## BRIEF
Below is a block of entries; repeat exactly the lines starting at the line that contains "ATOM 162 C C" and ending at the line that contains "ATOM 208 C C", both included.

## PROVIDED DATA
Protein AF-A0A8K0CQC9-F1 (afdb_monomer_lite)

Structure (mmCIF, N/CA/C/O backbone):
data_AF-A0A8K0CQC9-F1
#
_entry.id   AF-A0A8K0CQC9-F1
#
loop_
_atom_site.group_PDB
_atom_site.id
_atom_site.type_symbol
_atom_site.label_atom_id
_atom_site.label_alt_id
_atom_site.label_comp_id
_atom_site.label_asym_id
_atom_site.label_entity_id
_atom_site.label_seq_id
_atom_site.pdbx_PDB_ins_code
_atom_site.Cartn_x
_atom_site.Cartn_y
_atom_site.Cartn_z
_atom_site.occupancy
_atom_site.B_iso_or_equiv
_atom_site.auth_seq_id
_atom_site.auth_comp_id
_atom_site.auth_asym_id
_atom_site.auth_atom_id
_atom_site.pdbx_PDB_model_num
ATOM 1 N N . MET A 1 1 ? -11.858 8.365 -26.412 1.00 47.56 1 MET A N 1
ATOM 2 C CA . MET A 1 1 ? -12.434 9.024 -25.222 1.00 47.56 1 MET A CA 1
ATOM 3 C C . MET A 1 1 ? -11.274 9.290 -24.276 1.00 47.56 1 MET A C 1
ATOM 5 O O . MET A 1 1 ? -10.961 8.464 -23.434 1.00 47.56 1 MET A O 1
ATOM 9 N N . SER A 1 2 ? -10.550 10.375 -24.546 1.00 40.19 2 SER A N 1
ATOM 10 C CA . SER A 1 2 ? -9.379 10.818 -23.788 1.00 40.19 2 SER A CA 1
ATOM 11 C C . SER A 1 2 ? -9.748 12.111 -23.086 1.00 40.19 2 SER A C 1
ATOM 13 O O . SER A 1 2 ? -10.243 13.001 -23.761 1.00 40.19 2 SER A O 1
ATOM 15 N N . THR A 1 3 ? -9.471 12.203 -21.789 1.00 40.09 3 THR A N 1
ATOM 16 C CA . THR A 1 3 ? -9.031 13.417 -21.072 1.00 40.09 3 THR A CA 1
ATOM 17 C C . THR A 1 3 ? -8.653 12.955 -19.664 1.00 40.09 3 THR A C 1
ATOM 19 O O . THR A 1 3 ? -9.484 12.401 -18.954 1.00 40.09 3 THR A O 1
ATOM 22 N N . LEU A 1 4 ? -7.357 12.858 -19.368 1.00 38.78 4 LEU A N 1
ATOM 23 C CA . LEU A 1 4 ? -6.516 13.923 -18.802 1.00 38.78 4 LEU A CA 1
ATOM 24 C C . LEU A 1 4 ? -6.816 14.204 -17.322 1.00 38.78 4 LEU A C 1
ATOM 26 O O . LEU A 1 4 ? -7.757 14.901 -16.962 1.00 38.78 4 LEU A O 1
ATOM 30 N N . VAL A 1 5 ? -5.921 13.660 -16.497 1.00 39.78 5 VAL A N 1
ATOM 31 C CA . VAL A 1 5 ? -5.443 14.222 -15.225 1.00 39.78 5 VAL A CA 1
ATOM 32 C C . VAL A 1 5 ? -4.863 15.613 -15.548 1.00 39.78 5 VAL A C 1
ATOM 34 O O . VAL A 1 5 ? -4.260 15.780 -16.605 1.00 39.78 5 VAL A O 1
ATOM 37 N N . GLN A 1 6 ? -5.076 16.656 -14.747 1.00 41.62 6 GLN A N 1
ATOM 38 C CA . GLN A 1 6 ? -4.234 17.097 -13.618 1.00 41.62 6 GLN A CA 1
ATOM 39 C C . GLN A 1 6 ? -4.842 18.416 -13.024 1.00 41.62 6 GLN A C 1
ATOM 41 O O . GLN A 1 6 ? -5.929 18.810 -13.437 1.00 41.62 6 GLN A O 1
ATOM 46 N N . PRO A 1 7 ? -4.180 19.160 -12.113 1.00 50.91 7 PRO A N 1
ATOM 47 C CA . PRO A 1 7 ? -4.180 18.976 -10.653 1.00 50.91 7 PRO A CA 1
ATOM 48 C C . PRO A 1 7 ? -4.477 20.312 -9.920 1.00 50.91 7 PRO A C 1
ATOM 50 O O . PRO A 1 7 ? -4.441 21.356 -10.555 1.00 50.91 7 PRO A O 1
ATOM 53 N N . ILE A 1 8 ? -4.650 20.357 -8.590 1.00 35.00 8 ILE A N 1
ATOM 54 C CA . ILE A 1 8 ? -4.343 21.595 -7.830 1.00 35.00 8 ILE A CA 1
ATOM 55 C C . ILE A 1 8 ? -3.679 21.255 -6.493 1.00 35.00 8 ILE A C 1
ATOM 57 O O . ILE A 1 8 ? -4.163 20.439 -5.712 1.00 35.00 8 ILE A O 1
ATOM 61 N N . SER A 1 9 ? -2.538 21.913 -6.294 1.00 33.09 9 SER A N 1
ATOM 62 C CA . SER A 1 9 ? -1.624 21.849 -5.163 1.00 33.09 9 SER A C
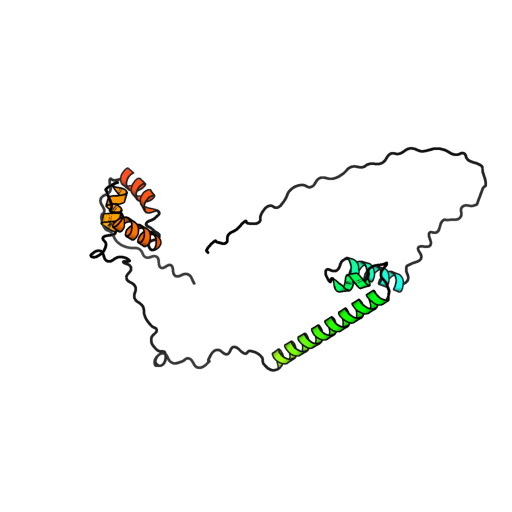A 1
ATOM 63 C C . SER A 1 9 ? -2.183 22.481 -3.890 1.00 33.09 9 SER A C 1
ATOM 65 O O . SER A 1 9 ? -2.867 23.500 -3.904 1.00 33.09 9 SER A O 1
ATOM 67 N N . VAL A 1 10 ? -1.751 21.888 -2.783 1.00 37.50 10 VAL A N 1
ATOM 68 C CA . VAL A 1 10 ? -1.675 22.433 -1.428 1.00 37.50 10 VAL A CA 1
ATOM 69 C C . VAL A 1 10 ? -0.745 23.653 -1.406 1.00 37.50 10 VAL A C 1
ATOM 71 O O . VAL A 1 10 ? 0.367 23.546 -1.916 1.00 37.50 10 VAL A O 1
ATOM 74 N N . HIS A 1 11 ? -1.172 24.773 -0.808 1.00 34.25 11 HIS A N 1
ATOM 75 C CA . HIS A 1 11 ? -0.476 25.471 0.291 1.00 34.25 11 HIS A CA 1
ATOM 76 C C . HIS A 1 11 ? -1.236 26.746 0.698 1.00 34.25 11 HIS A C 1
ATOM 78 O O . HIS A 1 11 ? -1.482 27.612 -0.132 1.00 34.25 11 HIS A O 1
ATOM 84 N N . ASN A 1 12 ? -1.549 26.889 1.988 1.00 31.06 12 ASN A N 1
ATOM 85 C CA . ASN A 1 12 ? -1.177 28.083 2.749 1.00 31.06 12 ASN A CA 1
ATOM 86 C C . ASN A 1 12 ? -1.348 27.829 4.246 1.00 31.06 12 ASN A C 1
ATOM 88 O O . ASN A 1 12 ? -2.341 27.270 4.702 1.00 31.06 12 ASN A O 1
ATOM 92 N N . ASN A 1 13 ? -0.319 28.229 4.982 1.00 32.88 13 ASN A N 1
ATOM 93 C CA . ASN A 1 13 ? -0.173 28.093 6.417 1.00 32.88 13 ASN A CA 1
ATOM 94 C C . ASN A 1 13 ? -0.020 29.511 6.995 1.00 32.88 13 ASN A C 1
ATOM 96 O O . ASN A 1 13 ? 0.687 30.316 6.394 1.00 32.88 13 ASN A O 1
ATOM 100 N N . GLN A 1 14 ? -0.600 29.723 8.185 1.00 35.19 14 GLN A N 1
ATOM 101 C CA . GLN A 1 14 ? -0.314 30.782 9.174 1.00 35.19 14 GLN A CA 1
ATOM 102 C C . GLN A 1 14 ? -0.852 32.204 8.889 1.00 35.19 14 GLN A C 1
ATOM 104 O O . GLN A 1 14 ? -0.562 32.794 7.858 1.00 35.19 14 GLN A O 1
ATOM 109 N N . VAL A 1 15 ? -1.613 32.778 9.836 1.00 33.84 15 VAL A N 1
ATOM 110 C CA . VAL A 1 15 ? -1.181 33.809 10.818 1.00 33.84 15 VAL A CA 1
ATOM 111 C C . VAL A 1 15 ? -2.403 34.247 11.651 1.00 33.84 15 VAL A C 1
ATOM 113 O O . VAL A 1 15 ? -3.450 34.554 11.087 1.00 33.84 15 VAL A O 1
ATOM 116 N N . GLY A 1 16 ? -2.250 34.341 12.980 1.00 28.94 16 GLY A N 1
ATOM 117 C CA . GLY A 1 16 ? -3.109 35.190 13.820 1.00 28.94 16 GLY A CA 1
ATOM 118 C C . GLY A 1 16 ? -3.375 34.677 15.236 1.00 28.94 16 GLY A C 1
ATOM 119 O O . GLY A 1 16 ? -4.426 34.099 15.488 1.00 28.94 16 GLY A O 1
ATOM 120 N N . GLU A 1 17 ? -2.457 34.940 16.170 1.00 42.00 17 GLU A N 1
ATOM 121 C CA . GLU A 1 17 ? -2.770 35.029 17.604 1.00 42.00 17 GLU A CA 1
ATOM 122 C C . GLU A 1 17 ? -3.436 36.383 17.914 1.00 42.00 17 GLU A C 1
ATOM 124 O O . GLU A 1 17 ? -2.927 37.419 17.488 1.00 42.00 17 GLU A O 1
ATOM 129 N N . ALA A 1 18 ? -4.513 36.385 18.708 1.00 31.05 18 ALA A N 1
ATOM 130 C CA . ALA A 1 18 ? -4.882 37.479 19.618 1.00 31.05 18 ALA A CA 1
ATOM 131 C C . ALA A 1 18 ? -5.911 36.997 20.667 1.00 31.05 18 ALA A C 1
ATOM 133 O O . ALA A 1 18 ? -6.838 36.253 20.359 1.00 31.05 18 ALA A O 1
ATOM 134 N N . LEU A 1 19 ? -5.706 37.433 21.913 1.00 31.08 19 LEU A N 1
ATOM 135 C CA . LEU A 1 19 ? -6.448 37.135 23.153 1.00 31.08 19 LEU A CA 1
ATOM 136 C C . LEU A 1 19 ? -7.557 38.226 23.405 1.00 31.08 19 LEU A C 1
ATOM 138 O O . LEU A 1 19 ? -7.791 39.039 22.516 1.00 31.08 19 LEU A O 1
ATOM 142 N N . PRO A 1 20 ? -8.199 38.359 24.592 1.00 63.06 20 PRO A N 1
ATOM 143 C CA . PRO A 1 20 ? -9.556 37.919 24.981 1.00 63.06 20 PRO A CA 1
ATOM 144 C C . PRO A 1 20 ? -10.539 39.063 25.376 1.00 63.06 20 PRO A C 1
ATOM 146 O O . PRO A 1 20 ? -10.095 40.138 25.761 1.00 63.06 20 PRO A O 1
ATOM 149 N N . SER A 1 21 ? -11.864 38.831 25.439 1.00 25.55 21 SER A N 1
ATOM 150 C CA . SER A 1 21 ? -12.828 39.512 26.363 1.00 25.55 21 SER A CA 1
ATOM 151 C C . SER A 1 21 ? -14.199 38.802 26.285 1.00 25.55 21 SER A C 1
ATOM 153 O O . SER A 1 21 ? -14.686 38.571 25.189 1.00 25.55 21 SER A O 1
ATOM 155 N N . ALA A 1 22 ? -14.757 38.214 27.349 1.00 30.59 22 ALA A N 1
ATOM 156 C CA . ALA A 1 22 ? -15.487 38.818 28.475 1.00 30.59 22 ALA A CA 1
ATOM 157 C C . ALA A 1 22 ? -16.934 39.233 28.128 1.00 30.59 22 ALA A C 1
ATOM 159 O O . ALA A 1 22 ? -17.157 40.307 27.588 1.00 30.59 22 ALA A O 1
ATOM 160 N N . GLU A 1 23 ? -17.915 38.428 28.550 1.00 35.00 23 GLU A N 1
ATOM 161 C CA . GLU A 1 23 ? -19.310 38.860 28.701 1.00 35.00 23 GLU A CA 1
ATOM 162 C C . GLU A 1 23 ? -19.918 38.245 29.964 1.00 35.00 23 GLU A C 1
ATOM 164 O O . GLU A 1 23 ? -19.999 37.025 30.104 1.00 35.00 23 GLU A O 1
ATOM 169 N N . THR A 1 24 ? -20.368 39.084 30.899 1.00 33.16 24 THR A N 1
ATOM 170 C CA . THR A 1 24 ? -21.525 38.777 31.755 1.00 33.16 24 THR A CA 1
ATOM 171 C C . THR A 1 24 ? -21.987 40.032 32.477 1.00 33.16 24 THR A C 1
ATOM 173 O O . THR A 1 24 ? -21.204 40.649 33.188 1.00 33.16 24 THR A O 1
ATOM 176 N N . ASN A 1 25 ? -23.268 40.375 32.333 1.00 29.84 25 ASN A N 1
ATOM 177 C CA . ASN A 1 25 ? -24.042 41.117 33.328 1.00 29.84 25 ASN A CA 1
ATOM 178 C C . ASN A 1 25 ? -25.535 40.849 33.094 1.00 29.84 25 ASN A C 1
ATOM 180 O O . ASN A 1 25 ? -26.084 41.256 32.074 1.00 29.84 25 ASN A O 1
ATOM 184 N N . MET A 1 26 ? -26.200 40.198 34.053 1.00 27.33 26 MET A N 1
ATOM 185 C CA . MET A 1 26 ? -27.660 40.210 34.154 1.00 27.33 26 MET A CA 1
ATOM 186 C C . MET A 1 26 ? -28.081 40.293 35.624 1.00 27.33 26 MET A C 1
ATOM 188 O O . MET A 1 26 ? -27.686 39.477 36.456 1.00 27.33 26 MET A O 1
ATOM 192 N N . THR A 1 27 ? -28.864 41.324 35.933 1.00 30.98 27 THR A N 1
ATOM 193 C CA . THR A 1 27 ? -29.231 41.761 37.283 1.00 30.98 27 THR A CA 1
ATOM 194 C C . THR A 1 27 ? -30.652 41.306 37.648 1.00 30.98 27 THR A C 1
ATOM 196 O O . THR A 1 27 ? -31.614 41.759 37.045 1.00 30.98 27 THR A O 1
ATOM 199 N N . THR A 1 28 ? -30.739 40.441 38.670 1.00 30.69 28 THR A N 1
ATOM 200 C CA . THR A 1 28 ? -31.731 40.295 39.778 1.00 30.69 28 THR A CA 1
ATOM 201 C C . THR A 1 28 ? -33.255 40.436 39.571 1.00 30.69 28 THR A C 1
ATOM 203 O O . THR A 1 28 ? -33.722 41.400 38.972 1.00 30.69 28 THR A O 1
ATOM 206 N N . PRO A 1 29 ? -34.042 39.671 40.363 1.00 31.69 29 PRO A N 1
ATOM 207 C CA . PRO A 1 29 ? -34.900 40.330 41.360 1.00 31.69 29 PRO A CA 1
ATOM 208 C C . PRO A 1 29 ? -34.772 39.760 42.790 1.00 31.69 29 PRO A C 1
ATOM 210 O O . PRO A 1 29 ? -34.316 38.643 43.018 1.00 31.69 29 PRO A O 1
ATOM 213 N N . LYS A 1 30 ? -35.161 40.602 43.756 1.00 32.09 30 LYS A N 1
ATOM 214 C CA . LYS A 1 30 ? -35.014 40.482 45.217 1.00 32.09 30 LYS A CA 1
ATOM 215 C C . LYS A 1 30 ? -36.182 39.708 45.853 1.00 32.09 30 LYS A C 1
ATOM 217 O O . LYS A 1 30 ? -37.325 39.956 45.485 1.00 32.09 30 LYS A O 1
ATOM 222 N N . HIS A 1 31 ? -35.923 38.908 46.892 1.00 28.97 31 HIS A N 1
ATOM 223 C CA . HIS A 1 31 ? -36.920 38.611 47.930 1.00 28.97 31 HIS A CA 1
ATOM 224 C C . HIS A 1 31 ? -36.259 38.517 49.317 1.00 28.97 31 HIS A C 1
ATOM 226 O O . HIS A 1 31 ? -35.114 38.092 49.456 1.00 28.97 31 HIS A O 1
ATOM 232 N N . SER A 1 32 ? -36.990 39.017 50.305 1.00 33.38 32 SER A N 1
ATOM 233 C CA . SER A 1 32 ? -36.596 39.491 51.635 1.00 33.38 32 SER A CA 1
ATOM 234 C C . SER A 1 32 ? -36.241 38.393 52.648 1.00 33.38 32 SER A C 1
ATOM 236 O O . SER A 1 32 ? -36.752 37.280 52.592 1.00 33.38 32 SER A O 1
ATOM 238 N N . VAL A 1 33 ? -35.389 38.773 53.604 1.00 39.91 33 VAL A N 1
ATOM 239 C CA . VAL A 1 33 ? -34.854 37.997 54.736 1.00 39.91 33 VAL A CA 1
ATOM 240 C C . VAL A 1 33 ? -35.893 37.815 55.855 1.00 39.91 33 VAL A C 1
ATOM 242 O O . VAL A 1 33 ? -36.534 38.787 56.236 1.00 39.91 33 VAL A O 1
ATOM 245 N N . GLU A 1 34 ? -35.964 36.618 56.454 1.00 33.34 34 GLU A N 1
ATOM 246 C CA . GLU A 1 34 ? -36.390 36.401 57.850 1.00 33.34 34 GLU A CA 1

==

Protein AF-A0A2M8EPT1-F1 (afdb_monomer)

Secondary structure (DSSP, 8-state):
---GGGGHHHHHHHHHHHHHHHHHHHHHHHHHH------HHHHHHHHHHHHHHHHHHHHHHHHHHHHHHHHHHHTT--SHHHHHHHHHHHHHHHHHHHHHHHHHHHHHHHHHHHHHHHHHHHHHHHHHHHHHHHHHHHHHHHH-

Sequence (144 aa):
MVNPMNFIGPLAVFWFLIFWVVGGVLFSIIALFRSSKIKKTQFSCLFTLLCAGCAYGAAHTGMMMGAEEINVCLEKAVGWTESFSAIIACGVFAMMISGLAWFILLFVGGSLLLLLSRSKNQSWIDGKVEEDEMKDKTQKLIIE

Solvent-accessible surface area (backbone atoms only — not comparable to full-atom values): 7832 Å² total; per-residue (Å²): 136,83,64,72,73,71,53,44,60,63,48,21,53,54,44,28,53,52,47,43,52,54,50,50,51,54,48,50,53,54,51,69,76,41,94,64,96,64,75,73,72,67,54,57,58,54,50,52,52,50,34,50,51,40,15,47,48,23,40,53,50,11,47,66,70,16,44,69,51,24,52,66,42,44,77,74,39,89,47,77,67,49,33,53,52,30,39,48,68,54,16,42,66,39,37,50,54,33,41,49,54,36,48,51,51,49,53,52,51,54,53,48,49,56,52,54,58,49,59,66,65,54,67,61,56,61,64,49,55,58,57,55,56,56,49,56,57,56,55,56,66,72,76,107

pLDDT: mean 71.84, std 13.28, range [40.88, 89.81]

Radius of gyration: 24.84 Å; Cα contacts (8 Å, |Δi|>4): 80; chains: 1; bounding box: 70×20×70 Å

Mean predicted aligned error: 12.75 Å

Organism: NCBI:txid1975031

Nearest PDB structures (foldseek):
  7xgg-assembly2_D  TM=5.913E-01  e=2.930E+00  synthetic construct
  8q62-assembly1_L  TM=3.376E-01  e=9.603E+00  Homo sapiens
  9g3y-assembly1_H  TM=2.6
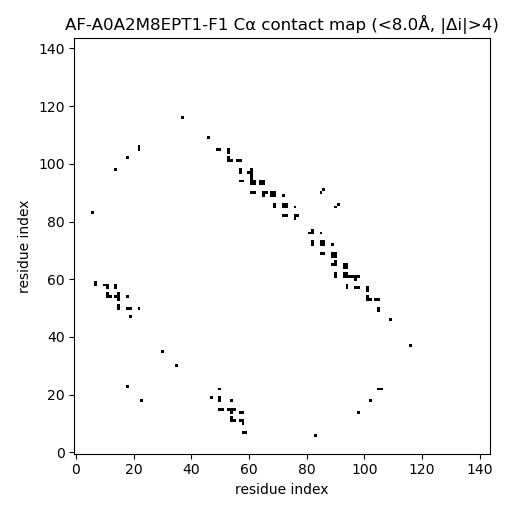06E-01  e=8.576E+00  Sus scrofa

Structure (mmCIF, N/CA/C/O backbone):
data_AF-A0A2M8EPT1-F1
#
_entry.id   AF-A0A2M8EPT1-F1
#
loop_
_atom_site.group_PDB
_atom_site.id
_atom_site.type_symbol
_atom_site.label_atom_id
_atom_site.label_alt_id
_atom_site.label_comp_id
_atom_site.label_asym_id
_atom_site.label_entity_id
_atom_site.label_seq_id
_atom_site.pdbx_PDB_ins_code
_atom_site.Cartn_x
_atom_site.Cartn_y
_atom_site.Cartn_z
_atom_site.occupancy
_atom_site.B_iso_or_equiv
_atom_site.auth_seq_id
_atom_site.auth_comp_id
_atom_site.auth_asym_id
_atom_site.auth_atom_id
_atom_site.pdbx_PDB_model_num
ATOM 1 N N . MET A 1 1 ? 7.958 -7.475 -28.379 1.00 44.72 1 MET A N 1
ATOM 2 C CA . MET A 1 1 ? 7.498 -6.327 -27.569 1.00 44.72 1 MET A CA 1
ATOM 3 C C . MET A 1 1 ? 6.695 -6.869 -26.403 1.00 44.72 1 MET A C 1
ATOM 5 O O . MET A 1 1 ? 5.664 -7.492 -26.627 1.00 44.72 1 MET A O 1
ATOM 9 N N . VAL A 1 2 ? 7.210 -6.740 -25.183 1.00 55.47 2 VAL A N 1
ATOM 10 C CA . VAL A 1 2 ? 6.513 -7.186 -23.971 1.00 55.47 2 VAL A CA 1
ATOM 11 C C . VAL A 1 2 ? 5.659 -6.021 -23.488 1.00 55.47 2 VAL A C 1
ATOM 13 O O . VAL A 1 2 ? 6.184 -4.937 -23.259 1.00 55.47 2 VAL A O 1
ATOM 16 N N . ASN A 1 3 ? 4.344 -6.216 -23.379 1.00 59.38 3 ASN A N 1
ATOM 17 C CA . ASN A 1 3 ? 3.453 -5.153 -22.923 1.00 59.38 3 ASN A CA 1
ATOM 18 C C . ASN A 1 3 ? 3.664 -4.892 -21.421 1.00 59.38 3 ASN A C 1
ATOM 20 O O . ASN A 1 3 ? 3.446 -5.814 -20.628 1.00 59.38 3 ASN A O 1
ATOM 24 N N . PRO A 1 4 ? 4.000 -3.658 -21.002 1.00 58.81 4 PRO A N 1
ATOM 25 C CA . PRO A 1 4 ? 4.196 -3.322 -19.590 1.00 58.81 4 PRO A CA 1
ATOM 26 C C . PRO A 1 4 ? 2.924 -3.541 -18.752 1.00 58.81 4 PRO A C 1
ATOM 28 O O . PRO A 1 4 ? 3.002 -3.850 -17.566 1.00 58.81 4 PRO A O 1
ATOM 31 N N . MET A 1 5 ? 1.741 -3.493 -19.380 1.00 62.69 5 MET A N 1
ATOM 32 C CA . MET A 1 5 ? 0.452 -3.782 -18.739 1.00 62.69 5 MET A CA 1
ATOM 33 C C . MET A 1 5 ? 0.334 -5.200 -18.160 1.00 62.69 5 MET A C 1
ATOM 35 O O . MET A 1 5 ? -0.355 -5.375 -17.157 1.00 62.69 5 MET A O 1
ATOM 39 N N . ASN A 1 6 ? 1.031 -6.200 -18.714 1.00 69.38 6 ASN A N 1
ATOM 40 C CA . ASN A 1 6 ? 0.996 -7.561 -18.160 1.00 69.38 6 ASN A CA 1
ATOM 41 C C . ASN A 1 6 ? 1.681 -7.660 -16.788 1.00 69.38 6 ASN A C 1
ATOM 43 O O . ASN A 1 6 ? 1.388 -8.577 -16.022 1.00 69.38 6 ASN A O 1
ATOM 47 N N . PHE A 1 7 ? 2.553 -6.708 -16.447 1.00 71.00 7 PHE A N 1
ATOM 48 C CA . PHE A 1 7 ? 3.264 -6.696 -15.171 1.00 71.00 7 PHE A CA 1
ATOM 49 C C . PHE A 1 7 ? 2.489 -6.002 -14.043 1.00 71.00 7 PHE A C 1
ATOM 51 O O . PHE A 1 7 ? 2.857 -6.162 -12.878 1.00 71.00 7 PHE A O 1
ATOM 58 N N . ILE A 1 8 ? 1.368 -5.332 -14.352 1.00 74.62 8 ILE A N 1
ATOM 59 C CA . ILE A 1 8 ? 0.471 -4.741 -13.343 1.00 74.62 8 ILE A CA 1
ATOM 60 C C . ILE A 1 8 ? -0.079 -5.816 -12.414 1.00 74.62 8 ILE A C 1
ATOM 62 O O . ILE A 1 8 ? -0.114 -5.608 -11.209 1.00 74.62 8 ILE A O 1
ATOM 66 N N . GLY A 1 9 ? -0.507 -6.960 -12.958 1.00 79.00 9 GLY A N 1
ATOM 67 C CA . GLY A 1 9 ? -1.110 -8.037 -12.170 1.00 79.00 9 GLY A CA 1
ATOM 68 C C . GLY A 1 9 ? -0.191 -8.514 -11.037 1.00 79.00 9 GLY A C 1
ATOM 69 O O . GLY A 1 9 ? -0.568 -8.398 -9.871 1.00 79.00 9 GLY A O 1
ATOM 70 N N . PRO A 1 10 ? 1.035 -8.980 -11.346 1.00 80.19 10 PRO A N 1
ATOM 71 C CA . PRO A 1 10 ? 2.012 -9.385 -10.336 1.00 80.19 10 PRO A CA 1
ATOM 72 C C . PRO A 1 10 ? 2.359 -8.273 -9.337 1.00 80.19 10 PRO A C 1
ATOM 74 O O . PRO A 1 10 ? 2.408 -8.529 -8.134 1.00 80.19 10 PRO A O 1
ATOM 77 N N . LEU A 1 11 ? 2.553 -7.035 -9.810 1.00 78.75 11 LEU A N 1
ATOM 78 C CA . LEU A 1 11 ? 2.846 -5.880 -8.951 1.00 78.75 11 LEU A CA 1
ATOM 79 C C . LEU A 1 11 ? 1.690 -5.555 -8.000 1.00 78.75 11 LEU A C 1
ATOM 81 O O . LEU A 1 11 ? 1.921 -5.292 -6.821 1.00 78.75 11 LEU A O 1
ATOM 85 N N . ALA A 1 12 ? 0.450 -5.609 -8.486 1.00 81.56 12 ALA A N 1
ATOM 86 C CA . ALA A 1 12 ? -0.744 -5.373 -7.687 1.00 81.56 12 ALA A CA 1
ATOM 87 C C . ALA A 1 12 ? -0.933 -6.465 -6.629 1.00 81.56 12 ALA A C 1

## EXERCISE OUTPUT
ATOM 162 C C . GLU A 1 23 ? -19.918 38.245 29.964 1.00 35.00 23 GLU A C 1
ATOM 164 O O . GLU A 1 23 ? -19.999 37.025 30.104 1.00 35.00 23 GLU A O 1
ATOM 169 N N . THR A 1 24 ? -20.368 39.084 30.899 1.00 33.16 24 THR A N 1
ATOM 170 C CA . THR A 1 24 ? -21.525 38.777 31.755 1.00 33.16 24 THR A CA 1
ATOM 171 C C . THR A 1 24 ? -21.987 40.032 32.477 1.00 33.16 24 THR A C 1
ATOM 173 O O . THR A 1 24 ? -21.204 40.649 33.188 1.00 33.16 24 THR A O 1
ATOM 176 N N . ASN A 1 25 ? -23.268 40.375 32.333 1.00 29.84 25 ASN A N 1
ATOM 177 C CA . ASN A 1 25 ? -24.042 41.117 33.328 1.00 29.84 25 ASN A CA 1
ATOM 178 C C . ASN A 1 25 ? -25.535 40.849 33.094 1.00 29.84 25 ASN A C 1
ATOM 180 O O . ASN A 1 25 ? -26.084 41.256 32.074 1.00 29.84 25 ASN A O 1
ATOM 184 N N . MET A 1 26 ? -26.200 40.198 34.053 1.00 27.33 26 MET A N 1
ATOM 185 C CA . MET A 1 26 ? -27.660 40.210 34.154 1.00 27.33 26 MET A CA 1
ATOM 186 C C . MET A 1 26 ? -28.081 40.293 35.624 1.00 27.33 26 MET A C 1
ATOM 188 O O . MET A 1 26 ? -27.686 39.477 36.456 1.00 27.33 26 MET A O 1
ATOM 192 N N . THR A 1 27 ? -28.864 41.324 35.933 1.00 30.98 27 THR A N 1
ATOM 193 C CA . THR A 1 27 ? -29.231 41.761 37.283 1.00 30.98 27 THR A CA 1
ATOM 194 C C . THR A 1 27 ? -30.652 41.306 37.648 1.00 30.98 27 THR A C 1
ATOM 196 O O . THR A 1 27 ? -31.614 41.759 37.045 1.00 30.98 27 THR A O 1
ATOM 199 N N . THR A 1 28 ? -30.739 40.441 38.670 1.00 30.69 28 THR A N 1
ATOM 200 C CA . THR A 1 28 ? -31.731 40.295 39.778 1.00 30.69 28 THR A CA 1
ATOM 201 C C . THR A 1 28 ? -33.255 40.436 39.571 1.00 30.69 28 THR A C 1
ATOM 203 O O . THR A 1 28 ? -33.722 41.400 38.972 1.00 30.69 28 THR A O 1
ATOM 206 N N . PRO A 1 29 ? -34.042 39.671 40.363 1.00 31.69 29 PRO A N 1
ATOM 207 C CA . PRO A 1 29 ? -34.900 40.330 41.360 1.00 31.69 29 PRO A CA 1
ATOM 208 C C . PRO A 1 29 ? -34.772 39.760 42.790 1.00 31.69 29 PRO A C 1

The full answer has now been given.